Les préfixes » dé « , » dis « , » dys » sont les piliers de cette déconstruction.
Or, voilà le pas décisif à accomplir ou à refaire :
« S’il est un concept dont la pensée ne peut se passer, c’est bien celui de totalité. Caractère qu’il partage avec celui de vérité. »
Selon Christian Godin, la ruine de la totalité conduit à la ruine du sens. Aujourd’hui règne une pensée antisystématique qui fait comme si le totalitarisme avait été le produit de la raison. Pourtant, en pensant que la totalité mène forcément au totalitarisme, on a fait comme si l’interprétation totalitaire de la totalité allait de soi. Et surtout on a méconnu le fait que les totalitarismes ont été des détotalisations. Eesprit de notre temps est corrélé à un état affectif sensible à la contingence, la facticité, l’angoisse. À la fin du XXe siècle la » totalité » a été refoulée pour de bonnes et de mauvaises raisons. Et elle réapparaît malgré tout, mais sous la pire forme, le charlatanisme, la Schwärmerei, la pansophie vaguement mystique.

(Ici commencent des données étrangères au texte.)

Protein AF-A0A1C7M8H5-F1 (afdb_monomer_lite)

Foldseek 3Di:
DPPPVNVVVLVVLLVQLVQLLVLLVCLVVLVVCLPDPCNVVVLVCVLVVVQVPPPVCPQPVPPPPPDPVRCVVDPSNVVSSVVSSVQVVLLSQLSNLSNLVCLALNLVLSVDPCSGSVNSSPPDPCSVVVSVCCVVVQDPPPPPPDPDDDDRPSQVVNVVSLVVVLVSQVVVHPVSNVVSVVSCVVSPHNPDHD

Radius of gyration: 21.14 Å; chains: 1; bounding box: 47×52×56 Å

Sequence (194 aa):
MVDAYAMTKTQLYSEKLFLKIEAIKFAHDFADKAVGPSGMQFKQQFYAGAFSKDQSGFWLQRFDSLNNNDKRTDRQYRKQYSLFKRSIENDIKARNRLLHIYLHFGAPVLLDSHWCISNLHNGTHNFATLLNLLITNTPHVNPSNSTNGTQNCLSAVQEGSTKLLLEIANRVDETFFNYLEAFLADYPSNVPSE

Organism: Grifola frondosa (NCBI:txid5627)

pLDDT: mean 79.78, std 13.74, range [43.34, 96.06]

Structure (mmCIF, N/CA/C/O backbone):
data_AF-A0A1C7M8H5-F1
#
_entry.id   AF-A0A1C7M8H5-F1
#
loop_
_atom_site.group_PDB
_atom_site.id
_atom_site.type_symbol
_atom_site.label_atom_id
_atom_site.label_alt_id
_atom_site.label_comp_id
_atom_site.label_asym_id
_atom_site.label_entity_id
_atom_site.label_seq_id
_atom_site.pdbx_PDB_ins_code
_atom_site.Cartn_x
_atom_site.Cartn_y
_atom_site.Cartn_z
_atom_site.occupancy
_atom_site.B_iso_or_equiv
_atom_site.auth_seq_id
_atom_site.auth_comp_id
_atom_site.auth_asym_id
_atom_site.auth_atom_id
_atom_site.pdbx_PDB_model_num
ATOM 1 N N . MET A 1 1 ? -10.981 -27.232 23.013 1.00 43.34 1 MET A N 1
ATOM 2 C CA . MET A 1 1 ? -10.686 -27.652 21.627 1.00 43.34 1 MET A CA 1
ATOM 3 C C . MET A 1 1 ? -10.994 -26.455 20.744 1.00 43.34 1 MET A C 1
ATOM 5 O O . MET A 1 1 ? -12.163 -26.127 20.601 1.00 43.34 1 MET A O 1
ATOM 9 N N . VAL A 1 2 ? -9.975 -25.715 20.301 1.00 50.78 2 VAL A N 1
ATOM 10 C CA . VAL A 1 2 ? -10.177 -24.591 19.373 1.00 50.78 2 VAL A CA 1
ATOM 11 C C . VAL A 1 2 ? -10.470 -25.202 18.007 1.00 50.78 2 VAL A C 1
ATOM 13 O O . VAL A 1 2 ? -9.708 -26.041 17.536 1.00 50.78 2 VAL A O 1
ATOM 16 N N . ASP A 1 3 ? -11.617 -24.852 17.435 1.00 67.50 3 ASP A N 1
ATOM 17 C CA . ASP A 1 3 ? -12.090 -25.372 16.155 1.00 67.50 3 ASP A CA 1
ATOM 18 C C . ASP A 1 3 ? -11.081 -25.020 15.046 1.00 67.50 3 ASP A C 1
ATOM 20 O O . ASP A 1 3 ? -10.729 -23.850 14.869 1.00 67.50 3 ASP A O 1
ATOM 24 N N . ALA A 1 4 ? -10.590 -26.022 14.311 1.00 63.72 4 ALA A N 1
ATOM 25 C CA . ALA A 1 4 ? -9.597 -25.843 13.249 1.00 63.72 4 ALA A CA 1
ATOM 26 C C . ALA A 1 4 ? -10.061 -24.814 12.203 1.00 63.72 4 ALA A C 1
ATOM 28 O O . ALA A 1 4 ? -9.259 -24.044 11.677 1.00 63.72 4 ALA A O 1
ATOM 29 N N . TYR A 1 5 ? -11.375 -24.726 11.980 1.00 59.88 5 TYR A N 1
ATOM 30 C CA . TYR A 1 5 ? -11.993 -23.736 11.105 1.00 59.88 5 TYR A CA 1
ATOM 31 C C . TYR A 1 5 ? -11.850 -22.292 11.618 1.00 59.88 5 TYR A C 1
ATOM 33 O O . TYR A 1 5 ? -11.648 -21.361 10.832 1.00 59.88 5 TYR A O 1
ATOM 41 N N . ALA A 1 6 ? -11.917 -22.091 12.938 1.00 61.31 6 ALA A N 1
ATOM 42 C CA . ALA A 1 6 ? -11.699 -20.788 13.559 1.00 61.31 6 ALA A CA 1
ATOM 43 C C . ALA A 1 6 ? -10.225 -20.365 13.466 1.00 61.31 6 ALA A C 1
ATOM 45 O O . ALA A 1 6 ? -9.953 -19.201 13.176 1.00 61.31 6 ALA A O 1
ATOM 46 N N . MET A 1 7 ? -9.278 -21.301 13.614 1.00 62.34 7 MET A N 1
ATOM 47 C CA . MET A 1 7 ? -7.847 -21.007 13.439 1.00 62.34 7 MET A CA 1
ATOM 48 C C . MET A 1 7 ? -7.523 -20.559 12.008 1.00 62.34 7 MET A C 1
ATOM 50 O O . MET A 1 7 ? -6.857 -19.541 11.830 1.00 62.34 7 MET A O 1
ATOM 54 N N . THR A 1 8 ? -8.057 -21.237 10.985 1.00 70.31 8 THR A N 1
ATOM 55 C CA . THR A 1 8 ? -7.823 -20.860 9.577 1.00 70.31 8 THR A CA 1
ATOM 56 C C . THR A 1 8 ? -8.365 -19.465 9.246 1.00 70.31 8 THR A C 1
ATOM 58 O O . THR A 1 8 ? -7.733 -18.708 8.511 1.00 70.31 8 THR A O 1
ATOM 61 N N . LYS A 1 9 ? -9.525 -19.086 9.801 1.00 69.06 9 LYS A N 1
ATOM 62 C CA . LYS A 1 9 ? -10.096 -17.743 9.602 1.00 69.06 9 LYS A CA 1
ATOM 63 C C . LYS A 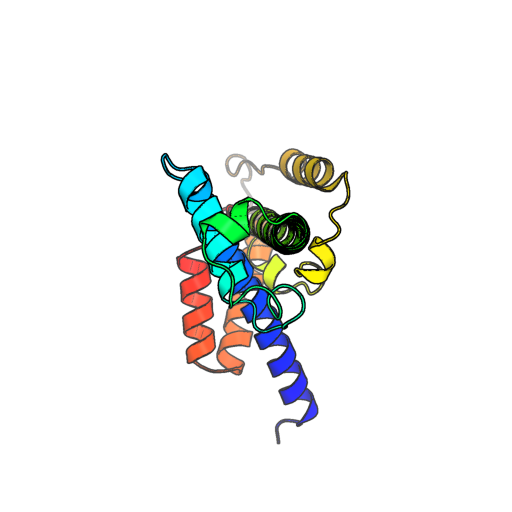1 9 ? -9.284 -16.648 10.283 1.00 69.06 9 LYS A C 1
ATOM 65 O O . LYS A 1 9 ? -9.065 -15.604 9.672 1.00 69.06 9 LYS A O 1
ATOM 70 N N . THR A 1 10 ? -8.845 -16.885 11.516 1.00 69.12 10 THR A N 1
ATOM 71 C CA . THR A 1 10 ? -8.007 -15.943 12.268 1.00 69.12 10 THR A CA 1
ATOM 72 C C . THR A 1 10 ? -6.678 -15.704 11.554 1.00 69.12 10 THR A C 1
ATOM 74 O O . THR A 1 10 ? -6.268 -14.556 11.412 1.00 69.12 10 THR A O 1
ATOM 77 N N . GLN A 1 11 ? -6.064 -16.760 11.015 1.00 73.81 11 GLN A N 1
ATOM 78 C CA . GLN A 1 11 ? -4.821 -16.664 10.251 1.00 73.81 11 GLN A CA 1
ATOM 79 C C . GLN A 1 11 ? -4.994 -15.896 8.929 1.00 73.81 11 GLN A C 1
ATOM 81 O O . GLN A 1 11 ? -4.225 -14.991 8.624 1.00 73.81 11 GLN A O 1
ATOM 86 N N . LEU A 1 12 ? -6.059 -16.170 8.168 1.00 74.38 12 LEU A N 1
ATOM 87 C CA . LEU A 1 12 ? -6.342 -15.419 6.939 1.00 74.38 12 LEU A CA 1
ATOM 88 C C . LEU A 1 12 ? -6.605 -13.928 7.220 1.00 74.38 12 LEU A C 1
ATOM 90 O O . LEU A 1 12 ? -6.289 -13.058 6.407 1.00 74.38 12 LEU A O 1
ATOM 94 N N . TYR A 1 13 ? -7.232 -13.624 8.358 1.00 77.38 13 TYR A N 1
ATOM 95 C CA . TYR A 1 13 ? -7.466 -12.251 8.784 1.00 77.38 13 TYR A CA 1
ATOM 96 C C . TYR A 1 13 ? -6.158 -11.546 9.173 1.00 77.38 13 TYR A C 1
ATOM 98 O O . TYR A 1 13 ? -5.924 -10.430 8.706 1.00 77.38 13 TYR A O 1
ATOM 106 N N . SER A 1 14 ? -5.291 -12.189 9.964 1.00 79.50 14 SER A N 1
ATOM 107 C CA . SER A 1 14 ? -4.004 -11.610 10.369 1.00 79.50 14 SER A CA 1
ATOM 108 C C . SER A 1 14 ? -3.078 -11.379 9.174 1.00 79.50 14 SER A C 1
ATOM 110 O O . SER A 1 14 ? -2.466 -10.318 9.087 1.00 79.50 14 SER A O 1
ATOM 112 N N . GLU A 1 15 ? -3.060 -12.282 8.191 1.00 83.69 15 GLU A N 1
ATOM 113 C CA . GLU A 1 15 ? -2.331 -12.091 6.930 1.00 83.69 15 GLU A CA 1
ATOM 114 C C . GLU A 1 15 ? -2.832 -10.866 6.154 1.00 83.69 15 GLU A C 1
ATOM 116 O O . GLU A 1 15 ? -2.044 -10.034 5.701 1.00 83.69 15 GLU A O 1
ATOM 121 N N . LYS A 1 16 ? -4.154 -10.704 6.019 1.00 85.06 16 LYS A N 1
ATOM 122 C CA . LYS A 1 16 ? -4.736 -9.531 5.346 1.00 85.06 16 LYS A CA 1
ATOM 123 C C . LYS A 1 16 ? -4.421 -8.236 6.086 1.00 85.06 16 LYS A C 1
ATOM 125 O O . LYS A 1 16 ? -4.129 -7.230 5.440 1.00 85.06 16 LYS A O 1
ATOM 130 N N . LEU A 1 17 ? -4.490 -8.257 7.414 1.00 89.19 17 LEU A N 1
ATOM 131 C CA . LEU A 1 17 ? -4.146 -7.118 8.256 1.00 89.19 17 LEU A CA 1
ATOM 132 C C . LEU A 1 17 ? -2.665 -6.752 8.098 1.00 89.19 17 LEU A C 1
ATOM 134 O O . LEU A 1 17 ? -2.356 -5.595 7.824 1.00 89.19 17 LEU A O 1
ATOM 138 N N . PHE A 1 18 ? -1.772 -7.739 8.158 1.00 90.75 18 PHE A N 1
ATOM 139 C CA . PHE A 1 18 ? -0.342 -7.565 7.913 1.00 90.75 18 PHE A CA 1
ATOM 140 C C . PHE A 1 18 ? -0.076 -6.916 6.549 1.00 90.75 18 PHE A C 1
ATOM 142 O O . PHE A 1 18 ? 0.612 -5.902 6.466 1.00 90.75 18 PHE A O 1
ATOM 149 N N . LEU A 1 19 ? -0.694 -7.423 5.477 1.00 90.62 19 LEU A N 1
ATOM 150 C CA . LEU A 1 19 ? -0.525 -6.868 4.130 1.00 90.62 19 LEU A CA 1
ATOM 151 C C . LEU A 1 19 ? -1.008 -5.416 4.009 1.00 90.62 19 LEU A C 1
ATOM 153 O O . LEU A 1 19 ? -0.409 -4.635 3.267 1.00 90.62 19 LEU A O 1
ATOM 157 N N . LYS A 1 20 ? -2.078 -5.032 4.718 1.00 92.12 20 LYS A N 1
ATOM 158 C CA . LYS A 1 20 ? -2.526 -3.631 4.769 1.00 92.12 20 LYS A CA 1
ATOM 159 C C . LYS A 1 20 ? -1.531 -2.750 5.513 1.00 92.12 20 LYS A C 1
ATOM 161 O O . LYS A 1 20 ? -1.226 -1.665 5.028 1.00 92.12 20 LYS A O 1
ATOM 166 N N . ILE A 1 21 ? -1.032 -3.215 6.656 1.00 94.56 21 ILE A N 1
ATOM 167 C CA . ILE A 1 21 ? -0.047 -2.483 7.455 1.00 94.56 21 ILE A CA 1
ATOM 168 C C . ILE A 1 21 ? 1.217 -2.249 6.623 1.00 94.56 21 ILE A C 1
ATOM 170 O O . ILE A 1 21 ? 1.638 -1.108 6.456 1.00 94.56 21 ILE A O 1
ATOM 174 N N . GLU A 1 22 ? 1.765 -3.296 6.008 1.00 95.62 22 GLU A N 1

Contre cela, « un rationalisme de la totalité, fondé sur la connaissance et non plus sur la rêverie, est possible, plus que possible même: nécessaire » (p. 43).
Le réel déborde la représentation que nous en faisons et mène donc à l’idée de totalité. Paradoxe étonnant, au moment où la science et la mondialisation rendent la totalité plus tangible, la philosophie refuse quasiment de considérer cette question. Comment refaire le lien entre philosophie et science ?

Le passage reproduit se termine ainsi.